Przeciwnikom nic sie natomiast nie udawało. Zawodził kompletnie Hołek, Chaper nie potrafił wejść w rytm spotkania, Tokarz nie wiedział, jak przebić się przez niezbyt przecież skoncentrowaną obronę rywali, a Andrew musiał brać największą odpowiedzialność na siebie i nie wychodziło mu to wcale zbyt dobrze. On i Hołek mieli wrażenie, jakby brali udział w powtórce poprzedniego spotkania - tam też było już 1:5, a potem 7:17. I gdy wszystko wskazywało na kolejny, być może jeszcze gorszy pogrom, stało się coś dziwnego... Chaper i Hołek przestali tracić każdą możliwą piłkę, Tokarz zaczął agresywnie naciskać rywali, a Andrew włączył szósty bieg, choć chwilę wcześniej wydawał się być najbardziej zrezygnowaną osobą na boisku. Jedenastobramkowa (!) przewaga wygrywającej drużyny zaczęła topnieć w oczach, szczególnie w oczach Grzesia, Kamila i Krzycha, którzy nie potrafili przez chwilę pojąć, co się dzieje. Oczywiście przyczynę zmiany stanu rzeczy należy upatrywać w rosnącym zmęczeniu, które szczególnie mocno dawało się we znaki trzyosobowej drużynie. Nie zamierzała się ona jednak łatwo poddać i ostatkiem sił "pokąsała" boleśnie rywali, którzy nie sądzili nawet, że w tym koszmarnym na początku meczu będą w stanie zdobyć więcej, niż kilka bramek. Ostatecznie przegrali zaledwie trzema... Po spotkaniu zawodnicy obu drużyn padli na boisko, z którego dość długo nie byli w stanie się podnieść. Ten arcytrudny mecz wszystkim dał solidnie w kość, choć nikt nie żałował włożonego w to spotkanie wysiłku, bo być może w tym sezonie to właśnie takie potyczki będą w największym stopniu decydowały o tym, komu przypadną miejsca na podium.

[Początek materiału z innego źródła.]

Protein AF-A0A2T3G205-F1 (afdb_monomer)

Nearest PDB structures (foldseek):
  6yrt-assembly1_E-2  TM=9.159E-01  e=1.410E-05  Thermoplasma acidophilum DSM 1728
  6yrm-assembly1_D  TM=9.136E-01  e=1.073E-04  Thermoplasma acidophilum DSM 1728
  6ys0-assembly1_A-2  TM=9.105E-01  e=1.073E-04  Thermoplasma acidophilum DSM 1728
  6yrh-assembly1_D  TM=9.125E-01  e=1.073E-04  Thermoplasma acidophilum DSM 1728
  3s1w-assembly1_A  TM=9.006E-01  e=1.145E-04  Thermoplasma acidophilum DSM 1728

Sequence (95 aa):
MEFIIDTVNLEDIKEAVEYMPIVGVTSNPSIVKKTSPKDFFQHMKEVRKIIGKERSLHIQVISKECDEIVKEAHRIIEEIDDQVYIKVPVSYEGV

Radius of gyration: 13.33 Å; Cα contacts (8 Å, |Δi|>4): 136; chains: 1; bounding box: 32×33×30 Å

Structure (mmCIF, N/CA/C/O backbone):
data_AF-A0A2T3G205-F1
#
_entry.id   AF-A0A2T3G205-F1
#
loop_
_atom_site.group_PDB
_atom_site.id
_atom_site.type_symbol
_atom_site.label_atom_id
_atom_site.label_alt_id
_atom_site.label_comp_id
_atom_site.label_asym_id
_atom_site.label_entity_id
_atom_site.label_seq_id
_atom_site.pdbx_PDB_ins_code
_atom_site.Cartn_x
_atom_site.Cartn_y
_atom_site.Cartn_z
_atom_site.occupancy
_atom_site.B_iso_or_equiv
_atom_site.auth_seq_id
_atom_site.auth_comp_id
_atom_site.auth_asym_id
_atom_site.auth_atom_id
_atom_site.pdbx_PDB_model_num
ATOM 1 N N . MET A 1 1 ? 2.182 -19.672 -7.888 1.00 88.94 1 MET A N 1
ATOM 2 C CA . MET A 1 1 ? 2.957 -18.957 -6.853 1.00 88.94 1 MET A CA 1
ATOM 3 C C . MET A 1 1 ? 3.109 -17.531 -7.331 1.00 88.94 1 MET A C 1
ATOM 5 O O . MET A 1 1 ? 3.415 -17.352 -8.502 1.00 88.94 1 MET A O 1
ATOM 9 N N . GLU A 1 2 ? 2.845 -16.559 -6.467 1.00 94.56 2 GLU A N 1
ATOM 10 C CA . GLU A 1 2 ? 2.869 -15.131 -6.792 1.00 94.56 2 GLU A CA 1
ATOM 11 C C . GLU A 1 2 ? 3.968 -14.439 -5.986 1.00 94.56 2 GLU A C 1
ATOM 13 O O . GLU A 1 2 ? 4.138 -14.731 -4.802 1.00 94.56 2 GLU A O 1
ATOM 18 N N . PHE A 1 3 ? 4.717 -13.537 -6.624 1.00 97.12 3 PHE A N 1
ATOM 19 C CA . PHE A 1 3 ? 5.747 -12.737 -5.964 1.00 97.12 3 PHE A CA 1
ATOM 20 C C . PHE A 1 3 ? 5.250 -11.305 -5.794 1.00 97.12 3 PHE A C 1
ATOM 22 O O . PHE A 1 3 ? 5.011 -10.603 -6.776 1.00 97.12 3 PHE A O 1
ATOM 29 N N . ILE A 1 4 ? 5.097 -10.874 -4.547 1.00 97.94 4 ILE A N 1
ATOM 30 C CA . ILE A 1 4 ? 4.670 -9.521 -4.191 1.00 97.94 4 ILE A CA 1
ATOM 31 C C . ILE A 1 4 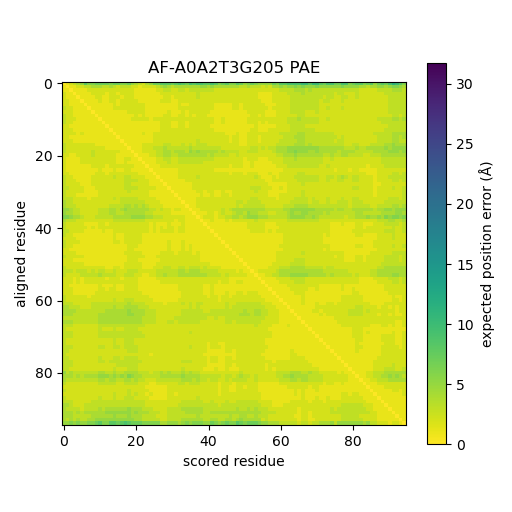? 5.737 -8.948 -3.263 1.00 97.94 4 ILE A C 1
ATOM 33 O O . ILE A 1 4 ? 6.133 -9.603 -2.299 1.00 97.94 4 ILE A O 1
ATOM 37 N N . ILE A 1 5 ? 6.220 -7.745 -3.563 1.00 97.88 5 ILE A N 1
ATOM 38 C CA . ILE A 1 5 ? 7.225 -7.069 -2.731 1.00 97.88 5 ILE A CA 1
ATOM 39 C C . ILE A 1 5 ? 6.546 -6.220 -1.653 1.00 97.88 5 ILE A C 1
ATOM 41 O O . ILE A 1 5 ? 5.510 -5.606 -1.901 1.00 97.88 5 ILE A O 1
ATOM 45 N N . ASP A 1 6 ? 7.128 -6.178 -0.456 1.00 98.00 6 ASP A N 1
ATOM 46 C CA . ASP A 1 6 ? 6.595 -5.436 0.696 1.00 98.00 6 ASP A CA 1
ATOM 47 C C . ASP A 1 6 ? 7.451 -4.192 0.955 1.00 98.00 6 ASP A C 1
ATOM 49 O O . ASP A 1 6 ? 8.346 -4.171 1.800 1.00 98.00 6 ASP A O 1
ATOM 53 N N . THR A 1 7 ? 7.228 -3.158 0.145 1.00 98.12 7 THR A N 1
ATOM 54 C CA . THR A 1 7 ? 7.932 -1.873 0.219 1.00 98.12 7 THR A CA 1
ATOM 55 C C . THR A 1 7 ? 7.099 -0.776 -0.440 1.00 98.12 7 THR A C 1
ATOM 57 O O . THR A 1 7 ? 6.296 -1.043 -1.326 1.00 98.12 7 THR A O 1
ATOM 60 N N . VAL A 1 8 ? 7.306 0.477 -0.030 1.00 98.12 8 VAL A N 1
ATOM 61 C CA . VAL A 1 8 ? 6.813 1.660 -0.761 1.00 98.12 8 VAL A CA 1
ATOM 62 C C . VAL A 1 8 ? 7.962 2.562 -1.218 1.00 98.12 8 VAL A C 1
ATOM 64 O O . VAL A 1 8 ? 7.737 3.700 -1.609 1.00 98.12 8 VAL A O 1
ATOM 67 N N . ASN A 1 9 ? 9.210 2.092 -1.166 1.00 98.25 9 ASN A N 1
ATOM 68 C CA . ASN A 1 9 ? 10.339 2.826 -1.730 1.00 98.25 9 ASN A CA 1
ATOM 69 C C . ASN A 1 9 ?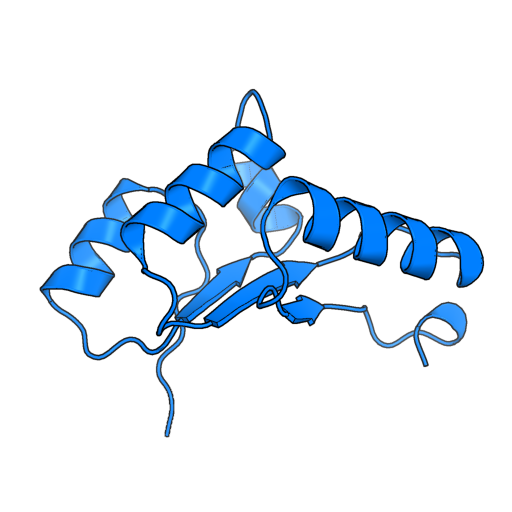 10.267 2.790 -3.264 1.00 98.25 9 ASN A C 1
ATOM 71 O O . ASN A 1 9 ? 10.302 1.720 -3.862 1.00 98.25 9 ASN A O 1
ATOM 75 N N . LEU A 1 10 ? 10.169 3.961 -3.896 1.00 98.25 10 LEU A N 1
ATOM 76 C CA . LEU A 1 10 ? 9.971 4.068 -5.341 1.00 98.25 10 LEU A CA 1
ATOM 77 C C . LEU A 1 10 ? 11.139 3.491 -6.148 1.00 98.25 10 LEU A C 1
ATOM 79 O O . LEU A 1 10 ? 10.902 3.005 -7.248 1.00 98.25 10 LEU A O 1
ATOM 83 N N . 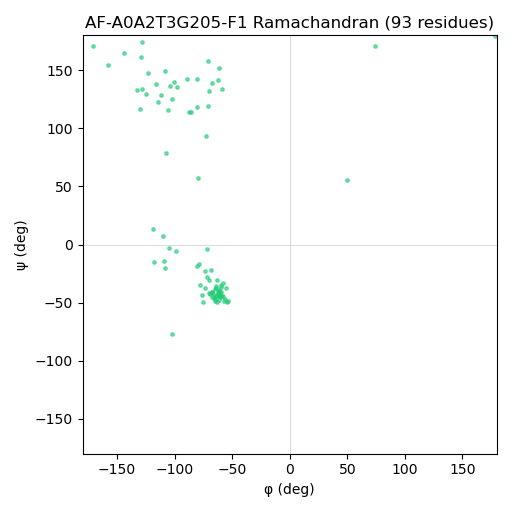GLU A 1 11 ? 12.370 3.540 -5.635 1.00 98.00 11 GLU A N 1
ATOM 84 C CA . GLU A 1 11 ? 13.531 3.023 -6.367 1.00 98.00 11 GLU A CA 1
ATOM 85 C C . GLU A 1 11 ? 13.571 1.493 -6.338 1.00 98.00 11 GLU A C 1
ATOM 87 O O . GLU A 1 11 ? 13.580 0.869 -7.396 1.00 98.00 11 GLU A O 1
ATOM 92 N N . ASP A 1 12 ? 13.422 0.895 -5.152 1.00 98.06 12 ASP A N 1
ATOM 93 C CA . ASP A 1 12 ? 13.325 -0.563 -4.985 1.00 98.06 12 ASP A CA 1
ATOM 94 C C . ASP A 1 12 ? 12.191 -1.155 -5.845 1.00 98.06 12 ASP A C 1
ATOM 96 O O . ASP A 1 12 ? 12.319 -2.241 -6.409 1.00 98.06 12 ASP A O 1
ATOM 100 N N . ILE A 1 13 ? 11.066 -0.437 -5.968 1.00 98.38 13 ILE A N 1
ATOM 101 C CA . ILE A 1 13 ? 9.929 -0.868 -6.792 1.00 98.38 13 ILE A CA 1
ATOM 102 C C . ILE A 1 13 ? 10.277 -0.820 -8.281 1.00 98.38 13 ILE A C 1
ATOM 104 O O . ILE A 1 13 ? 9.919 -1.752 -9.000 1.00 98.38 13 ILE A O 1
ATOM 108 N N . LYS A 1 14 ? 10.959 0.228 -8.764 1.00 98.38 14 LYS A N 1
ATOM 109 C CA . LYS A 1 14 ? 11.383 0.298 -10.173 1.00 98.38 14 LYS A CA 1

W przeciwieństwie do poprzednich spotkań, oba niedzielne mecze mocno namieszały w rankingach. Samodzielne prowadzenie w obu klasyfikacjach objął Grzesiu, ale w żadnym wypadku nie może być jeszcze pewien końcowego sukcesu. Bardzo ciekawie zrobiło się za jego plecami. Trzecie miejsce stracił Hołek i jeśli wciąż będzie prezentował tak słabą formę, ten sezon może skończyć nawet poza pierwszą dziesiątką. A w tej panuje już spory tłok. Do walki o najwyższe pozycje włączyli się m.in. Andrew i Kamil, a na pierwsze w historii podium w Latolidze ma szanse Krzychu. Konia z rzędem jednak temu, kto będzie w stanie wytypować tegorocznego mistrza...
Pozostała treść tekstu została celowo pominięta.